Existence and Regularity in the Small-Mass Regime for a Hartree--Ohta-Kawasaki Shape Optimization Problem

TL;DR

This paper proves the existence and regularity of near-spherical minimizers for a shape optimization problem involving local and nonlocal energies in the small-mass regime.

Contribution

It establishes existence and smoothness of minimizers close to a ball, introducing novel analysis of Coulombic repulsion without sign constraints.

Findings

Minimizers exist and are $C^{2,\alpha}$ perturbations of a ball in the small mass regime.

The nonlocal Coulomb term acts as both a scattering and homogenizing force.

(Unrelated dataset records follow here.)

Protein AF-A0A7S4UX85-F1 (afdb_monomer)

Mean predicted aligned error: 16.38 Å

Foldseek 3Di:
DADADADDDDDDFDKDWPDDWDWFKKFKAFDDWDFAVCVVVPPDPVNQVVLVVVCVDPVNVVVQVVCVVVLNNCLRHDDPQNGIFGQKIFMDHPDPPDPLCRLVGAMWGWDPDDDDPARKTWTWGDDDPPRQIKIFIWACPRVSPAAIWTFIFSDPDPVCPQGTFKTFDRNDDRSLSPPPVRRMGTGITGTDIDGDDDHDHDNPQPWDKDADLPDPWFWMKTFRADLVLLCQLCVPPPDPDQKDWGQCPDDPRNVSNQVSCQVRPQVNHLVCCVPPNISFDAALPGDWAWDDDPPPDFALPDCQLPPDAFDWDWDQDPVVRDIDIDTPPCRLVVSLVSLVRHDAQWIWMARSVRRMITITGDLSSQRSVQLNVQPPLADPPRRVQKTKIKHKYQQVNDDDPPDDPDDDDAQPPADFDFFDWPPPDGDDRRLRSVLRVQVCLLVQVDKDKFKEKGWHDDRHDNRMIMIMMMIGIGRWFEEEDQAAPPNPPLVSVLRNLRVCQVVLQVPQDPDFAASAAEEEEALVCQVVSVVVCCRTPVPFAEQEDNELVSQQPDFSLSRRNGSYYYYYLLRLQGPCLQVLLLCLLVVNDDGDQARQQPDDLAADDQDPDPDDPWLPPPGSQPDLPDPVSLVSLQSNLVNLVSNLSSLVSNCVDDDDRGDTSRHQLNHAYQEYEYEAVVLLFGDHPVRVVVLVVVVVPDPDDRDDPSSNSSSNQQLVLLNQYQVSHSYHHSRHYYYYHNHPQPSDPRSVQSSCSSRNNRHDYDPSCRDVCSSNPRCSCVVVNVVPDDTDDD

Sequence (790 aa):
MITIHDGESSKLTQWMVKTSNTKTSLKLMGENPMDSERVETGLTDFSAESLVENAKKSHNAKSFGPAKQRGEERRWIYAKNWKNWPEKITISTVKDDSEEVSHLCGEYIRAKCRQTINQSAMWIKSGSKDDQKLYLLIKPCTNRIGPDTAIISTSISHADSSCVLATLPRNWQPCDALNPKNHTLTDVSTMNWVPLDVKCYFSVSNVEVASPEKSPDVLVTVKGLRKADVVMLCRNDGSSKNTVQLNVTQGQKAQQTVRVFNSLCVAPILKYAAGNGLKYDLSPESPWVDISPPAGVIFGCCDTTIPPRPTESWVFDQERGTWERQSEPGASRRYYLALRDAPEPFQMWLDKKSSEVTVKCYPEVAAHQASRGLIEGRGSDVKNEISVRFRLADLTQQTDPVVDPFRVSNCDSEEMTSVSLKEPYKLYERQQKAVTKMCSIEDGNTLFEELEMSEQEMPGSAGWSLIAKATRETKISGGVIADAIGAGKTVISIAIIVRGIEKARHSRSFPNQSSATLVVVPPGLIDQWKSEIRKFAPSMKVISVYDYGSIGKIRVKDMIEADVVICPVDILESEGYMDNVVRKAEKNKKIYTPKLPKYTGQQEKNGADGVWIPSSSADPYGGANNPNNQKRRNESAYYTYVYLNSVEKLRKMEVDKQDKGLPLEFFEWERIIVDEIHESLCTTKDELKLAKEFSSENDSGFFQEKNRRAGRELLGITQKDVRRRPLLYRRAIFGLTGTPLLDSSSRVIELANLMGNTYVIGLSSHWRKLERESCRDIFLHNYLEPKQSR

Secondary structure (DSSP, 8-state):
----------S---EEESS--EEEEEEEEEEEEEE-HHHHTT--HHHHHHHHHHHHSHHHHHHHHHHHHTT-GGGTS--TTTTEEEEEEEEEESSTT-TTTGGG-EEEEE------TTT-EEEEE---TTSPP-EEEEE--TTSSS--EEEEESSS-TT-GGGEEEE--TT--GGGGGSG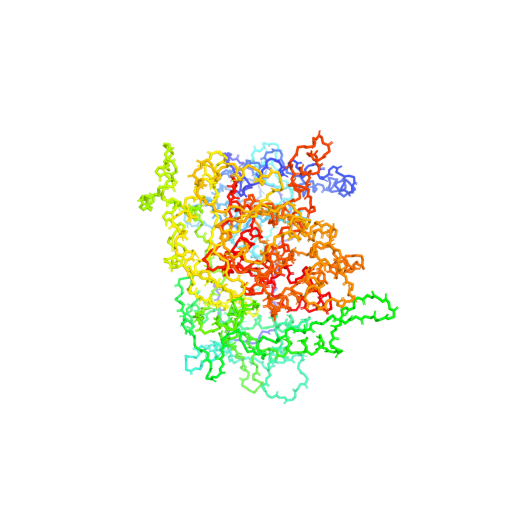GG-EEEEEEE--EEESS----------EEE--TT-SSEEEEEE---HHHHHHHTTT-----SEEEE--SSHHHHHHHHHHHIIIIIHHHHHHHHHH--SS--STTPPPEEE-PPTT--TT--TTTSPPPPPEEEEEETTTTEEEEEE-TTHHHHHHHHHHTSPPSEEEEEETTTTEEEEEE-HHHHHHHHHHHHHTTS-TTGGGS-EEEEEEEETTTPPPP---------STTSPPPP--PSTT----HHHHHHHHHHHHHHTT--EEEEEEEEEEEPSSSS-EEEEEEEEEEEE--EEEEE--TTS-HHHHHHHHHHHHHHHHHHH-BTTTB-SPEEEEE-GGGHHHHHHHHHHH-TTS-EEE--SHHHHTT-BHHHHHH-SEEEEETTGGGSTTHHHHHHHHHTTT---PPPPPPS-----B-----SS---S----TTS-TT-HHHHHHHHHHHHHHHHHHHHHHHHTT----TT-B---GGGSEESEEEETTGGGGS--BHHHHHHHHHHHHH----PPPHHHHHHHHHHTTTT-SSGGGSSSEESS-EEEEESS---S-HHHHHHHHHHTTT--BSS-TTTHHHHHHS-GGGHHHHHHH--S---

InterPro domains:
  IPR000330 SNF2, N-terminal domain [PF00176] (471-698)
  IPR014001 Helicase superfamily 1/2, ATP-binding domain [SM00487] (423-771)
  IPR027417 P-loop containing nucleoside triphosphate hydrolase [G3DSA:3.40.50.300] (415-760)
  IPR027417 P-loop containing nucleoside triphosphate hydrolase [SSF52540] (393-781)

Nearest PDB structures (foldseek):
  7r76-assembly1_A  TM=5.969E-01  e=4.818E-28  Cryptococcus neoformans H99
  7r77-assembly1_A  TM=5.598E-01  e=4.991E-27  Cryptococcus neoformans H99
  7r78-assembly1_A  TM=5.023E-01  e=2.376E-28  Cryptococcus neoformans H99
  7zke-assembly1_E  TM=6.931E-01  e=8.146E-07  Thermochaetoides thermophila
  7zb5-assembly1_H  TM=6.694E-01  e=3.004E-06  Thermochaetoides thermophila

Structure (mmCIF, N/CA/C/O backbone):
data_AF-A0A7S4UX85-F1
#
_entry.id   AF-A0A7S4UX85-F1
#
loop_
_atom_site.group_PDB
_atom_site.id
_atom_site.type_symbol
_atom_site.label_atom_id
_atom_site.label_alt_id
_atom_site.label_comp_id
_atom_site.label_asym_id
_atom_site.label_entity_id
_atom_site.label_seq_id
_atom_site.pdbx_PDB_ins_code
_atom_site.Cartn_x
_atom_site.Cartn_y
_atom_site.Cartn_z
_atom_site.occupancy
_atom_site.B_iso_or_equiv
_atom_site.auth_seq_id
_atom_site.auth_comp_id
_atom_site.auth_asym_id
_atom_site.auth_atom_id
_atom_site.pdbx_PDB_model_num
ATOM 1 N N . MET A 1 1 ? 37.073 10.346 -48.454 1.00 24.80 1 MET A N 1
ATOM 2 C CA . MET A 1 1 ? 35.929 10.108 -49.359 1.00 24.80 1 MET A CA 1
ATOM 3 C C . MET A 1 1 ? 35.527 8.654 -49.205 1.00 24.80 1 MET A C 1
ATOM 5 O O . MET A 1 1 ? 36.381 7.803 -49.400 1.00 24.80 1 MET A O 1
ATOM 9 N N . ILE A 1 2 ? 34.300 8.372 -48.766 1.00 26.23 2 ILE A N 1
ATOM 10 C CA . ILE A 1 2 ? 33.773 7.003 -48.687 1.00 26.23 2 ILE A CA 1
ATOM 11 C C . ILE A 1 2 ? 32.948 6.795 -49.955 1.00 26.23 2 ILE A C 1
ATOM 13 O O . ILE A 1 2 ? 31.933 7.465 -50.132 1.00 26.23 2 ILE A O 1
ATOM 17 N N . THR A 1 3 ? 33.404 5.920 -50.846 1.00 28.89 3 THR A N 1
ATOM 18 C CA . THR A 1 3 ? 32.665 5.551 -52.058 1.00 28.89 3 THR A CA 1
ATOM 19 C C . THR A 1 3 ? 31.814 4.322 -51.750 1.00 28.89 3 THR A C 1
ATOM 21 O O . THR A 1 3 ? 32.329 3.313 -51.268 1.00 28.89 3 THR A O 1
ATOM 24 N N . ILE A 1 4 ? 30.505 4.429 -51.974 1.00 30.66 4 ILE A N 1
ATOM 25 C CA . ILE A 1 4 ? 29.514 3.388 -51.674 1.00 30.66 4 ILE A CA 1
ATOM 26 C C . ILE A 1 4 ? 29.380 2.459 -52.888 1.00 30.66 4 ILE A C 1
ATOM 28 O O . ILE A 1 4 ? 29.232 2.941 -54.009 1.00 30.66 4 ILE A O 1
ATOM 32 N N . HIS A 1 5 ? 29.425 1.142 -52.669 1.00 34.62 5 HIS A N 1
ATOM 33 C CA . HIS A 1 5 ? 29.243 0.124 -53.710 1.00 34.62 5 HIS A CA 1
ATOM 34 C C . HIS A 1 5 ? 28.300 -0.997 -53.235 1.00 34.62 5 HIS A C 1
ATOM 36 O O . HIS A 1 5 ? 28.344 -1.381 -52.067 1.00 34.62 5 HIS A O 1
ATOM 42 N N . ASP A 1 6 ? 27.507 -1.554 -54.156 1.00 32.75 6 ASP A N 1
ATOM 43 C CA . ASP A 1 6 ? 26.607 -2.697 -53.930 1.00 32.75 6 ASP A CA 1
ATOM 44 C C . ASP A 1 6 ? 27.368 -4.041 -54.021 1.00 32.75 6 ASP A C 1
ATOM 46 O O . ASP A 1 6 ? 28.125 -4.257 -54.971 1.00 32.75 6 ASP A O 1
ATOM 50 N N . GLY A 1 7 ? 27.194 -4.963 -53.057 1.00 37.06 7 GLY A N 1
ATOM 51 C CA . GLY A 1 7 ? 27.782 -6.317 -53.122 1.00 37.06 7 GLY A CA 1
ATOM 52 C C . GLY A 1 7 ? 27.730 -7.154 -51.828 1.00 37.06 7 GLY A C 1
ATOM 53 O O . GLY A 1 7 ? 27.686 -6.610 -50.726 1.00 37.06 7 GLY A O 1
ATOM 54 N N . GLU A 1 8 ? 27.737 -8.491 -51.957 1.00 38.31 8 GLU A N 1
ATOM 55 C CA . GLU A 1 8 ? 27.724 -9.460 -50.841 1.00 38.31 8 GLU A CA 1
ATOM 56 C C . GLU A 1 8 ? 29.026 -9.441 -50.010 1.00 38.31 8 GLU A C 1
ATOM 58 O O . GLU A 1 8 ? 30.140 -9.532 -50.529 1.00 38.31 8 GLU A O 1
ATOM 63 N N . SER A 1 9 ? 28.873 -9.355 -48.685 1.00 39.91 9 SER A N 1
ATOM 64 C CA . SER A 1 9 ? 29.958 -9.272 -47.700 1.00 39.91 9 SER A CA 1
ATOM 65 C C . SER A 1 9 ? 30.552 -10.648 -47.374 1.00 39.91 9 SER A C 1
ATOM 67 O O . SER A 1 9 ? 29.861 -11.522 -46.853 1.00 39.91 9 SER A O 1
ATOM 69 N N . SER A 1 10 ? 31.855 -10.825 -47.617 1.00 39.25 10 SER A N 1
ATOM 70 C CA . SER A 1 10 ? 32.618 -11.991 -47.131 1.00 39.25 10 SER A CA 1
ATOM 71 C C . SER A 1 10 ? 33.897 -11.649 -46.359 1.00 39.25 10 SER A C 1
ATOM 73 O O . SER A 1 10 ? 34.636 -12.556 -45.979 1.00 39.25 10 SER A O 1
ATOM 75 N N . LYS A 1 11 ? 34.182 -10.374 -46.058 1.00 42.41 11 LYS A N 1
ATOM 76 C CA .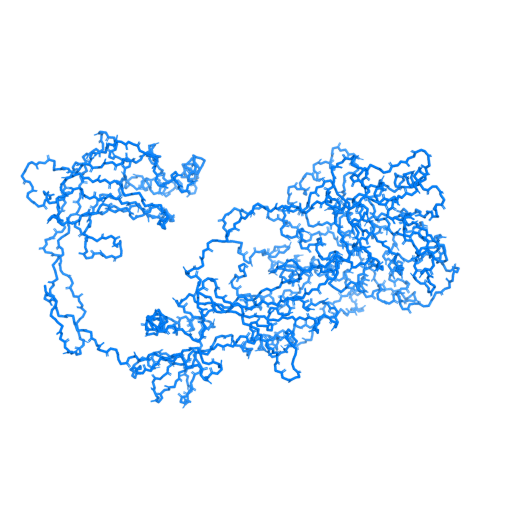 LYS A 1 11 ? 35.371 -10.013 -45.267 1.00 42.41 11 LYS A CA 1
ATOM 77 C C . LYS A 1 11 ? 35.035 -9.035 -44.147 1.00 42.41 11 LYS A C 1
ATOM 79 O O . LYS A 1 11 ? 34.587 -7.922 -44.393 1.00 42.41 11 LYS A O 1
ATOM 84 N N . LEU A 1 12 ? 35.276 -9.483 -42.913 1.00 42.38 12 LEU A N 1
ATOM 85 C CA . LEU A 1 12 ? 35.343 -8.648 -41.713 1.00 42.38 12 LEU A CA 1
ATOM 86 C C . LEU A 1 12 ? 36.306 -7.479 -41.957 1.00 42.38 12 LEU A C 1
ATOM 88 O O . LEU A 1 12 ? 37.416 -7.697 -42.443 1.00 42.38 12 LEU A O 1
ATOM 92 N N . THR A 1 13 ? 35.894 -6.266 -41.590 1.00 45.19 13 THR A N 1
ATOM 93 C CA . THR A 1 13 ? 36.746 -5.073 -41.600 1.00 45.19 13 THR A CA 1
ATOM 94 C C . THR A 1 13 ? 37.978 -5.334 -40.737 1.00 45.19 13 THR A C 1
ATOM 96 O O . THR A 1 13 ? 37.881 -5.409 -39.511 1.00 45.19 13 THR A O 1
ATOM 99 N N . GLN A 1 14 ? 39.136 -5.520 -41.368 1.00 46.69 14 GLN A N 1
ATOM 100 C CA . GLN A 1 14 ? 40.402 -5.682 -40.664 1.00 46.69 14 GLN A CA 1
ATOM 101 C C . GLN A 1 14 ? 41.067 -4.317 -40.532 1.00 46.69 14 GLN A C 1
ATOM 103 O O . GLN A 1 14 ? 41.392 -3.663 -41.519 1.00 46.69 14 GLN A O 1
ATOM 108 N N . TRP A 1 15 ? 41.254 -3.889 -39.290 1.00 50.09 15 TRP A N 1
ATOM 109 C CA . TRP A 1 15 ? 42.080 -2.741 -38.950 1.00 50.09 15 TRP A CA 1
ATOM 110 C C . TRP A 1 15 ? 43.505 -3.236 -38.701 1.00 50.09 15 TRP A C 1
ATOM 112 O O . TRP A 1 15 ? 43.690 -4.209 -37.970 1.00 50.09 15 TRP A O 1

The proof combines surgery techniques, $\Gamma$-convergence, PDE theory, and free boundary regularity.

Abstract

We consider a shape optimization problem for a hybrid energy combining local confinement and nonlocal Coulomb repulsion. Specifically, for any open set $\Omega \subseteq \mathbb{R}^3$ of prescribed volume, we consider the ground state energy of an $L^2$-normalized function supported in $\Omega$, defined as a linear combination of its homogeneous $\dot{H}^1$ and $\dot{H}^{-1}$ seminorms. We show that in the small mass regime, volume-constrained minimizers of this geometric functional exist and are $C^{2,\alpha}$ perturbations of a ball. The proof relies on a combination of surgery techniques, $\Gamma$-convergence, elliptic PDE theory, and one-phase free boundary regularity. A key novelty of this paper lies in the treatment of the Coulombic repulsive term: unlike standard competitive models, the lack of (a priori) sign constraints on the optimal functions forces the nonlocal term to exhibit two natures: it acts both as a scattering and an homogenizing force.